Records contained in a dataset:
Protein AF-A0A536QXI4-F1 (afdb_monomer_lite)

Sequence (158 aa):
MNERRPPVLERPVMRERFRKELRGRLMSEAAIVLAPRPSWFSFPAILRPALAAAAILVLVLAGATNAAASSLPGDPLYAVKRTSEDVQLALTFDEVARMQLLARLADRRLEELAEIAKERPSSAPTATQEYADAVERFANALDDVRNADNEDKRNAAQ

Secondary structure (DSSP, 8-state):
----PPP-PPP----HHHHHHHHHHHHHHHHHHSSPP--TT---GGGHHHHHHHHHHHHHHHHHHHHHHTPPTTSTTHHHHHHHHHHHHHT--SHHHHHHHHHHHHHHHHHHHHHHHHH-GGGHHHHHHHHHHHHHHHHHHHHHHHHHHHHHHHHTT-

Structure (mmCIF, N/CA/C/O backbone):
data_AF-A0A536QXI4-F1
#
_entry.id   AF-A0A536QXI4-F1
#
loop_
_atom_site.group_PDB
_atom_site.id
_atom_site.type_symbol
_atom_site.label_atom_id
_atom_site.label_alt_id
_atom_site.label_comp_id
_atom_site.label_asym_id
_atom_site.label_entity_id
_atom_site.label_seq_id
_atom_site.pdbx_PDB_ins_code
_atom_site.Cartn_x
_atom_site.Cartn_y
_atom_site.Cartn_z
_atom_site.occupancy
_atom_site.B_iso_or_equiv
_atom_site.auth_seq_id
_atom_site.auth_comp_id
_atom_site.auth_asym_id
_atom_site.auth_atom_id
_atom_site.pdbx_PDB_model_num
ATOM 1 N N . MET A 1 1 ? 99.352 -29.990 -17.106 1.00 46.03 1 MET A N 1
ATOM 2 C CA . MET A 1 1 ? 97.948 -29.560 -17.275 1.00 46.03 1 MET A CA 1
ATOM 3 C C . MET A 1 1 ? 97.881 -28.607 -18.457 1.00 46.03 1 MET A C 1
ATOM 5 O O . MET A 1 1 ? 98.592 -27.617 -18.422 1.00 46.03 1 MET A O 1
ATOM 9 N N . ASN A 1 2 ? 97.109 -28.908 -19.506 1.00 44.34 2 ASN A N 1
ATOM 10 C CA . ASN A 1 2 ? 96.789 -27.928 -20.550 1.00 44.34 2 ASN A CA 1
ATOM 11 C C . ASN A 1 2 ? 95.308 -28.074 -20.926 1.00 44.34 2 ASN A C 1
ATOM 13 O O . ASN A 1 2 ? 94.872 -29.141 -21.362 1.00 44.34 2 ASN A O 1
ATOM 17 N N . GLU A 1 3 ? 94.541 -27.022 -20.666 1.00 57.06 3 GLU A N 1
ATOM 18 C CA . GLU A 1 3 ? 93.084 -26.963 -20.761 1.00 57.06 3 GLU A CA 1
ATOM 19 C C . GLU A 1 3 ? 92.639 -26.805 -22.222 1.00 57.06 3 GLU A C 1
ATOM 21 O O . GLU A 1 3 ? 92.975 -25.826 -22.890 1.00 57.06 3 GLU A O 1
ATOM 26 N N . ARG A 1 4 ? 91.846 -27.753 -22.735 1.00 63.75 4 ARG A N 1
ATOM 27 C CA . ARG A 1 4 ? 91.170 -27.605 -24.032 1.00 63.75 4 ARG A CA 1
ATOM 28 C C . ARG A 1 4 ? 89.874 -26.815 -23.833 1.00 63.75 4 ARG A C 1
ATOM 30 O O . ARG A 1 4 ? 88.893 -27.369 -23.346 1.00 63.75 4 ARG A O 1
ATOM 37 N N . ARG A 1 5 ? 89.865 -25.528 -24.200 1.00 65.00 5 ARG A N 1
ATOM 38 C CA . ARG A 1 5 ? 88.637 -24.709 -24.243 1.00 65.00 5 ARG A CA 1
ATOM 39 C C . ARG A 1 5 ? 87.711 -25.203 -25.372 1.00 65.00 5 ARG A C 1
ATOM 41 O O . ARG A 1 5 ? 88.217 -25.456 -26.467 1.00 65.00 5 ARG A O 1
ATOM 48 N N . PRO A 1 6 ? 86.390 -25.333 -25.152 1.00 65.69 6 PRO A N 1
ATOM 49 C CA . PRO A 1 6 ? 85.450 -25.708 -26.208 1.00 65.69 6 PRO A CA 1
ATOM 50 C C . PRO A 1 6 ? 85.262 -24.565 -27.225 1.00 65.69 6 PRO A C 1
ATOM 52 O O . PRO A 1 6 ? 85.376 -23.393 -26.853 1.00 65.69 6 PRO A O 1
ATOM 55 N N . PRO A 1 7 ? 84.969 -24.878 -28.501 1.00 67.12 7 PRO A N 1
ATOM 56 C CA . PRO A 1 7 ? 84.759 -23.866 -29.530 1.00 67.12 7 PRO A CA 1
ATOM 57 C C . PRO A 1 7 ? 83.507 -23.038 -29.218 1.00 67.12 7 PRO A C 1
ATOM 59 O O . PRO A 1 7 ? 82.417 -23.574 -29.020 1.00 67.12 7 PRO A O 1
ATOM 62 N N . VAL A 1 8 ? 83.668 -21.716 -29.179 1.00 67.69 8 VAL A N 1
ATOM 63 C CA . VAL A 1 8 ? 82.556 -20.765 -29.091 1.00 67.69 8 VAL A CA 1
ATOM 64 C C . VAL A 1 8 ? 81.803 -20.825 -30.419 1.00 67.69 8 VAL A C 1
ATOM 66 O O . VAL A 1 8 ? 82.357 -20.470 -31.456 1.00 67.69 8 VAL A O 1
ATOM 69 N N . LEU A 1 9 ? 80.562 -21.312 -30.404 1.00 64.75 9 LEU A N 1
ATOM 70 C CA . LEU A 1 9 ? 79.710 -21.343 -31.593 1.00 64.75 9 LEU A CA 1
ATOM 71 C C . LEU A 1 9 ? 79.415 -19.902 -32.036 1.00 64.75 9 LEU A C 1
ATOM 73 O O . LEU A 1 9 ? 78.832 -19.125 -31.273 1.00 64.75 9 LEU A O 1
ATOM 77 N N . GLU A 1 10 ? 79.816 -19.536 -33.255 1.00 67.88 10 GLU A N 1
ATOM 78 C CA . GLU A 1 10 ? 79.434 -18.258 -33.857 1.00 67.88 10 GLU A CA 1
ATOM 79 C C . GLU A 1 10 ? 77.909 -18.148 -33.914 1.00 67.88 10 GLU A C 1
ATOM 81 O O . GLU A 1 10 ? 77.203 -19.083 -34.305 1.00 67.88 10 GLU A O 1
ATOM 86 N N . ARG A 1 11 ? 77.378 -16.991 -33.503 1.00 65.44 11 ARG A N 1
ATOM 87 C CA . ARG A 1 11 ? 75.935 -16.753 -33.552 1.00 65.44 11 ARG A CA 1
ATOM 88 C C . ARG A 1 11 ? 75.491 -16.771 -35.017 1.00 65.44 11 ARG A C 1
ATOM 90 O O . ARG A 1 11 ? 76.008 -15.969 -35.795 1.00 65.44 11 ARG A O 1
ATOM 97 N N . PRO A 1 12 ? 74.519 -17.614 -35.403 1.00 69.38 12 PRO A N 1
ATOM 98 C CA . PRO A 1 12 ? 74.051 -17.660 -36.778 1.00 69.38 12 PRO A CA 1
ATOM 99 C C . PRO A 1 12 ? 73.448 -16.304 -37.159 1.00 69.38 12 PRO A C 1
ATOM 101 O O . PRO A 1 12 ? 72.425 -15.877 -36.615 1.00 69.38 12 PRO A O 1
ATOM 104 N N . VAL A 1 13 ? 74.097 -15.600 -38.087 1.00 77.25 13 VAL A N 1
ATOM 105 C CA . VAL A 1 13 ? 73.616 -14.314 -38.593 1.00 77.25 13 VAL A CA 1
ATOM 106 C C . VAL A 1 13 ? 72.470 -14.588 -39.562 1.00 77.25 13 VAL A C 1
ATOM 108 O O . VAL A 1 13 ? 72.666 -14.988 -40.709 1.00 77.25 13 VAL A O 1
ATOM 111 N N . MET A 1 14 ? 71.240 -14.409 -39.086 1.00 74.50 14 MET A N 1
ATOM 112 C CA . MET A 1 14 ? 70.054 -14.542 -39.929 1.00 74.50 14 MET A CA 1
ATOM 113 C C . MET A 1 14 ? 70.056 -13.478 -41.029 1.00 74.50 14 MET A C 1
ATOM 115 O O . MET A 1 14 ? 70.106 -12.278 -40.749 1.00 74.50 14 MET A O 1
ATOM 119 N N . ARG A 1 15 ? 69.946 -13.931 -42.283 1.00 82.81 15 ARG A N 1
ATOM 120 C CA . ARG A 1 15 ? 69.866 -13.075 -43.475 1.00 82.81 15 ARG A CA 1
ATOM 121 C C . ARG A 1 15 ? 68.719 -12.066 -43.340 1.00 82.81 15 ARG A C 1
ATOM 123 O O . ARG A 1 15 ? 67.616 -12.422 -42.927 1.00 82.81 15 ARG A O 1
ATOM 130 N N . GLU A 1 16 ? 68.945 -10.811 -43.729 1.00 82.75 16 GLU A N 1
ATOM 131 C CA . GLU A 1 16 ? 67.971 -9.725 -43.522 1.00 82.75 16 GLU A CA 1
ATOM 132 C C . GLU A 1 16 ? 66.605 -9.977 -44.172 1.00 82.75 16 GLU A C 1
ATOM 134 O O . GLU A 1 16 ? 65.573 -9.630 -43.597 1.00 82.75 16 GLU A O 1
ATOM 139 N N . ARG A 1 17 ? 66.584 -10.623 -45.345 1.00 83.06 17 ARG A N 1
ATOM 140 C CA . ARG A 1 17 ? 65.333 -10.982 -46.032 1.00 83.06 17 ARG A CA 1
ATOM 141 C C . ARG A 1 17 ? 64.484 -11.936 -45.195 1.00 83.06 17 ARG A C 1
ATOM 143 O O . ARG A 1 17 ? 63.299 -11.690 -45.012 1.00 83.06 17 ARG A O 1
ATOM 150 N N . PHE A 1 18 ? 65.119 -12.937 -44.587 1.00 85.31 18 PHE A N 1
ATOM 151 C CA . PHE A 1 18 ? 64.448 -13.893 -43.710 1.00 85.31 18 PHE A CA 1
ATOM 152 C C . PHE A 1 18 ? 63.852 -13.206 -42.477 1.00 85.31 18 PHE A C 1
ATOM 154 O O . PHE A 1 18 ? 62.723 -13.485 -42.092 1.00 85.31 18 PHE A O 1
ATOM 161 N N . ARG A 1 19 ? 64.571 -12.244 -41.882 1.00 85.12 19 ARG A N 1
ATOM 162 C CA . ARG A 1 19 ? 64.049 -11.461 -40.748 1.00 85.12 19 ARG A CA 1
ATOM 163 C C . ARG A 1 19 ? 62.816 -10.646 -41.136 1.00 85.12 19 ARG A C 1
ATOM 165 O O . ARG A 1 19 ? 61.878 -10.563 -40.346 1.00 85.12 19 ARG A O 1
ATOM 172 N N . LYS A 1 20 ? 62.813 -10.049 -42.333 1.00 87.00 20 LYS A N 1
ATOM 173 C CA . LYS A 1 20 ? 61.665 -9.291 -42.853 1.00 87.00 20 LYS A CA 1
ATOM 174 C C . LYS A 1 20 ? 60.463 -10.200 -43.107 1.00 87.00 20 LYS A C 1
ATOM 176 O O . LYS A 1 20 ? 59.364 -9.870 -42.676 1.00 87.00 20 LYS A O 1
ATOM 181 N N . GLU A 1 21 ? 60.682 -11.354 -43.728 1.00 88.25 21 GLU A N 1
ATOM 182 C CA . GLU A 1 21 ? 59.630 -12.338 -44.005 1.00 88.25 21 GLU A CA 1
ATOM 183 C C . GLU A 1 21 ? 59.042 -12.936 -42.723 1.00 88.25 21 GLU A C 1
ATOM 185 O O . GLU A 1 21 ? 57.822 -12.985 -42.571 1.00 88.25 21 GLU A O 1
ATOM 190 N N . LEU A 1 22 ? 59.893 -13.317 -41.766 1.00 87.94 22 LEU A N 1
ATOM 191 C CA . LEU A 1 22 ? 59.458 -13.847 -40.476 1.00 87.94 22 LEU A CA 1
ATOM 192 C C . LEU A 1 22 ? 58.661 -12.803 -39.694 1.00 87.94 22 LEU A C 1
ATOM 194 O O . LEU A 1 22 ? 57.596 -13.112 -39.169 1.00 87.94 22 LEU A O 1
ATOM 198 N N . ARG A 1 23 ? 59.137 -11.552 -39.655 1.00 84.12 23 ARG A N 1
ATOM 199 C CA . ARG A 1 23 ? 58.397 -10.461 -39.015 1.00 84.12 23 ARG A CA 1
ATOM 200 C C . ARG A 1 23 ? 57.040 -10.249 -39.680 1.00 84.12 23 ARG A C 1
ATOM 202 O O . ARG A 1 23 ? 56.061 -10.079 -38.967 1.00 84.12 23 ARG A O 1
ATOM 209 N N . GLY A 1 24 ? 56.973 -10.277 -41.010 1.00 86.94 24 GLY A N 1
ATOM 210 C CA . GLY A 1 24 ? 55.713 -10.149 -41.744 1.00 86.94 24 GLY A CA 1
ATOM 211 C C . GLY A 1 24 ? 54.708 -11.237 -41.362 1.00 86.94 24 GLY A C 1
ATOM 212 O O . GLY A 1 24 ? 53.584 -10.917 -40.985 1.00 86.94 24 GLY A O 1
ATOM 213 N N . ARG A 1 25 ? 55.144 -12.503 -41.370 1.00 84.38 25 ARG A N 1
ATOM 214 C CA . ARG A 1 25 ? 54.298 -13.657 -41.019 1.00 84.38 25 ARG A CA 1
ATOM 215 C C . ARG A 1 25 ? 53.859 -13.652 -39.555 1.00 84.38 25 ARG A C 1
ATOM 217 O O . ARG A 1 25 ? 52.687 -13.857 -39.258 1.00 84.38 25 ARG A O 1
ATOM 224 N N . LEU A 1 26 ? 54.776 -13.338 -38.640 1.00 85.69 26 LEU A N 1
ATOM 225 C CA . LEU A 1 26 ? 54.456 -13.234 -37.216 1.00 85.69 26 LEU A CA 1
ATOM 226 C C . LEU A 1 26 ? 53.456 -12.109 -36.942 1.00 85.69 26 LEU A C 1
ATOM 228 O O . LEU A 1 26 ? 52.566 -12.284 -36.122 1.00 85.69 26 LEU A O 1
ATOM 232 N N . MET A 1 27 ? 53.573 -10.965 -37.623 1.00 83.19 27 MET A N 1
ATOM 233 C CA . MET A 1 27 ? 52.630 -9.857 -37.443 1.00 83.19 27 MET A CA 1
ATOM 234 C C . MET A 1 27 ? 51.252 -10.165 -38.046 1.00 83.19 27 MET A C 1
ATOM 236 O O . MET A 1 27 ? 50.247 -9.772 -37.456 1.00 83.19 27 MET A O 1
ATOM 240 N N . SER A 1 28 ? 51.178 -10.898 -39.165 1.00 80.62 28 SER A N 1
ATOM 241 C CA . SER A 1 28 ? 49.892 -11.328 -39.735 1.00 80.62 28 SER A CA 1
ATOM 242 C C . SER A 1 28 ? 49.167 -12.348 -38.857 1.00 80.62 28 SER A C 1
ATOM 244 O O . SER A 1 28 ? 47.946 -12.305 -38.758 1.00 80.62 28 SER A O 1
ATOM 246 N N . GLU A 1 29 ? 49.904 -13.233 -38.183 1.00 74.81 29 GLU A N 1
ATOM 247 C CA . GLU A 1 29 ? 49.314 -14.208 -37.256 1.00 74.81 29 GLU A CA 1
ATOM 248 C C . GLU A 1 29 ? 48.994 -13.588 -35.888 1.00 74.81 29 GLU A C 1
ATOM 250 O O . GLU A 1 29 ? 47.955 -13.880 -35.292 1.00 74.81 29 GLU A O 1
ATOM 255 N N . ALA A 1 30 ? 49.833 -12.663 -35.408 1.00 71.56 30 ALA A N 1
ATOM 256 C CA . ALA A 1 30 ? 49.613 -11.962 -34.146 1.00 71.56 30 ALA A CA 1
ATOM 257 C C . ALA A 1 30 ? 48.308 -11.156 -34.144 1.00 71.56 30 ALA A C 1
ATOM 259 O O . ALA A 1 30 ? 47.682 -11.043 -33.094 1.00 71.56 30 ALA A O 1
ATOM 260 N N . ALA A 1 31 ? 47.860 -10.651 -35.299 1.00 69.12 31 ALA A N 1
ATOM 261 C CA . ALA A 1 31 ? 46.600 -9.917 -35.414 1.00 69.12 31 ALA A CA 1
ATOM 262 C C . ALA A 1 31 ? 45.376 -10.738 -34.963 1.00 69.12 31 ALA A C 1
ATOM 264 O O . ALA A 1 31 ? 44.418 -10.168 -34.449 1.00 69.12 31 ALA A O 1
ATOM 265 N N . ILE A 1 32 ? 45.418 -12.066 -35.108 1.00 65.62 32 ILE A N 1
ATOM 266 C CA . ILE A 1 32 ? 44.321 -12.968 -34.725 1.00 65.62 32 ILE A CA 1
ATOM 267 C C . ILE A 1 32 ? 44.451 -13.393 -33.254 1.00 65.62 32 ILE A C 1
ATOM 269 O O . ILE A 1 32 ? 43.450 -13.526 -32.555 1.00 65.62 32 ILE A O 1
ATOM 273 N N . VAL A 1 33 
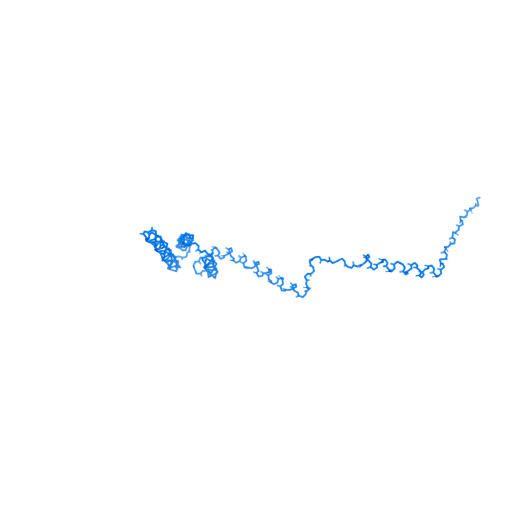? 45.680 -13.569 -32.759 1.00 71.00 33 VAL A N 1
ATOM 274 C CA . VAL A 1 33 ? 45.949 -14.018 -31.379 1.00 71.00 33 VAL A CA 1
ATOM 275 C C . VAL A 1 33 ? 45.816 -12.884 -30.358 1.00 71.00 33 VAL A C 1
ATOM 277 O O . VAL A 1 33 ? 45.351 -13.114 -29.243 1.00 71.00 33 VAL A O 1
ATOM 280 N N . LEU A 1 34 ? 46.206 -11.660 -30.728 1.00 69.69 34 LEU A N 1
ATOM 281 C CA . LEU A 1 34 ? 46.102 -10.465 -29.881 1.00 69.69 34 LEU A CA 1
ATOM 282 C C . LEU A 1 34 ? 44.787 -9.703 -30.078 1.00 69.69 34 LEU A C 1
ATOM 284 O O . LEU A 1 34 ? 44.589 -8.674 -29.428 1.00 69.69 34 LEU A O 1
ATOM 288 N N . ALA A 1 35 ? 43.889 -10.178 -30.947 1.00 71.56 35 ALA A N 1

### TASK GOAL
Taking the entries above, restate exactly those lines that fall between the line with "ATOM 202 O O" and the line with "ATOM 226 C C", keeping both of those lines too.

### ANSWER SECTION
ATOM 202 O O . ARG A 1 23 ? 56.061 -10.079 -38.967 1.00 84.12 23 ARG A O 1
ATOM 209 N N . GLY A 1 24 ? 56.973 -10.277 -41.010 1.00 86.94 24 GLY A N 1
ATOM 210 C CA . GLY A 1 24 ? 55.713 -10.149 -41.744 1.00 86.94 24 GLY A CA 1
ATOM 211 C C . GLY A 1 24 ? 54.708 -11.237 -41.362 1.00 86.94 24 GLY A C 1
ATOM 212 O O . GLY A 1 24 ? 53.584 -10.917 -40.985 1.00 86.94 24 GLY A O 1
ATOM 213 N N . ARG A 1 25 ? 55.144 -12.503 -41.370 1.00 84.38 25 ARG A N 1
ATOM 214 C CA . ARG A 1 25 ? 54.298 -13.657 -41.019 1.00 84.38 25 ARG A CA 1
ATOM 215 C C . ARG A 1 25 ? 53.859 -13.652 -39.555 1.00 84.38 25 ARG A C 1
ATOM 217 O O . ARG A 1 25 ? 52.687 -13.857 -39.258 1.00 84.38 25 ARG A O 1
ATOM 224 N N . LEU A 1 26 ? 54.776 -13.338 -38.640 1.00 85.69 26 LEU A N 1
ATOM 225 C CA . LEU A 1 26 ? 54.456 -13.234 -37.216 1.00 85.69 26 LEU A CA 1
ATOM 226 C C . LEU A 1 26 ? 53.456 -12.109 -36.942 1.00 85.69 26 LEU A C 1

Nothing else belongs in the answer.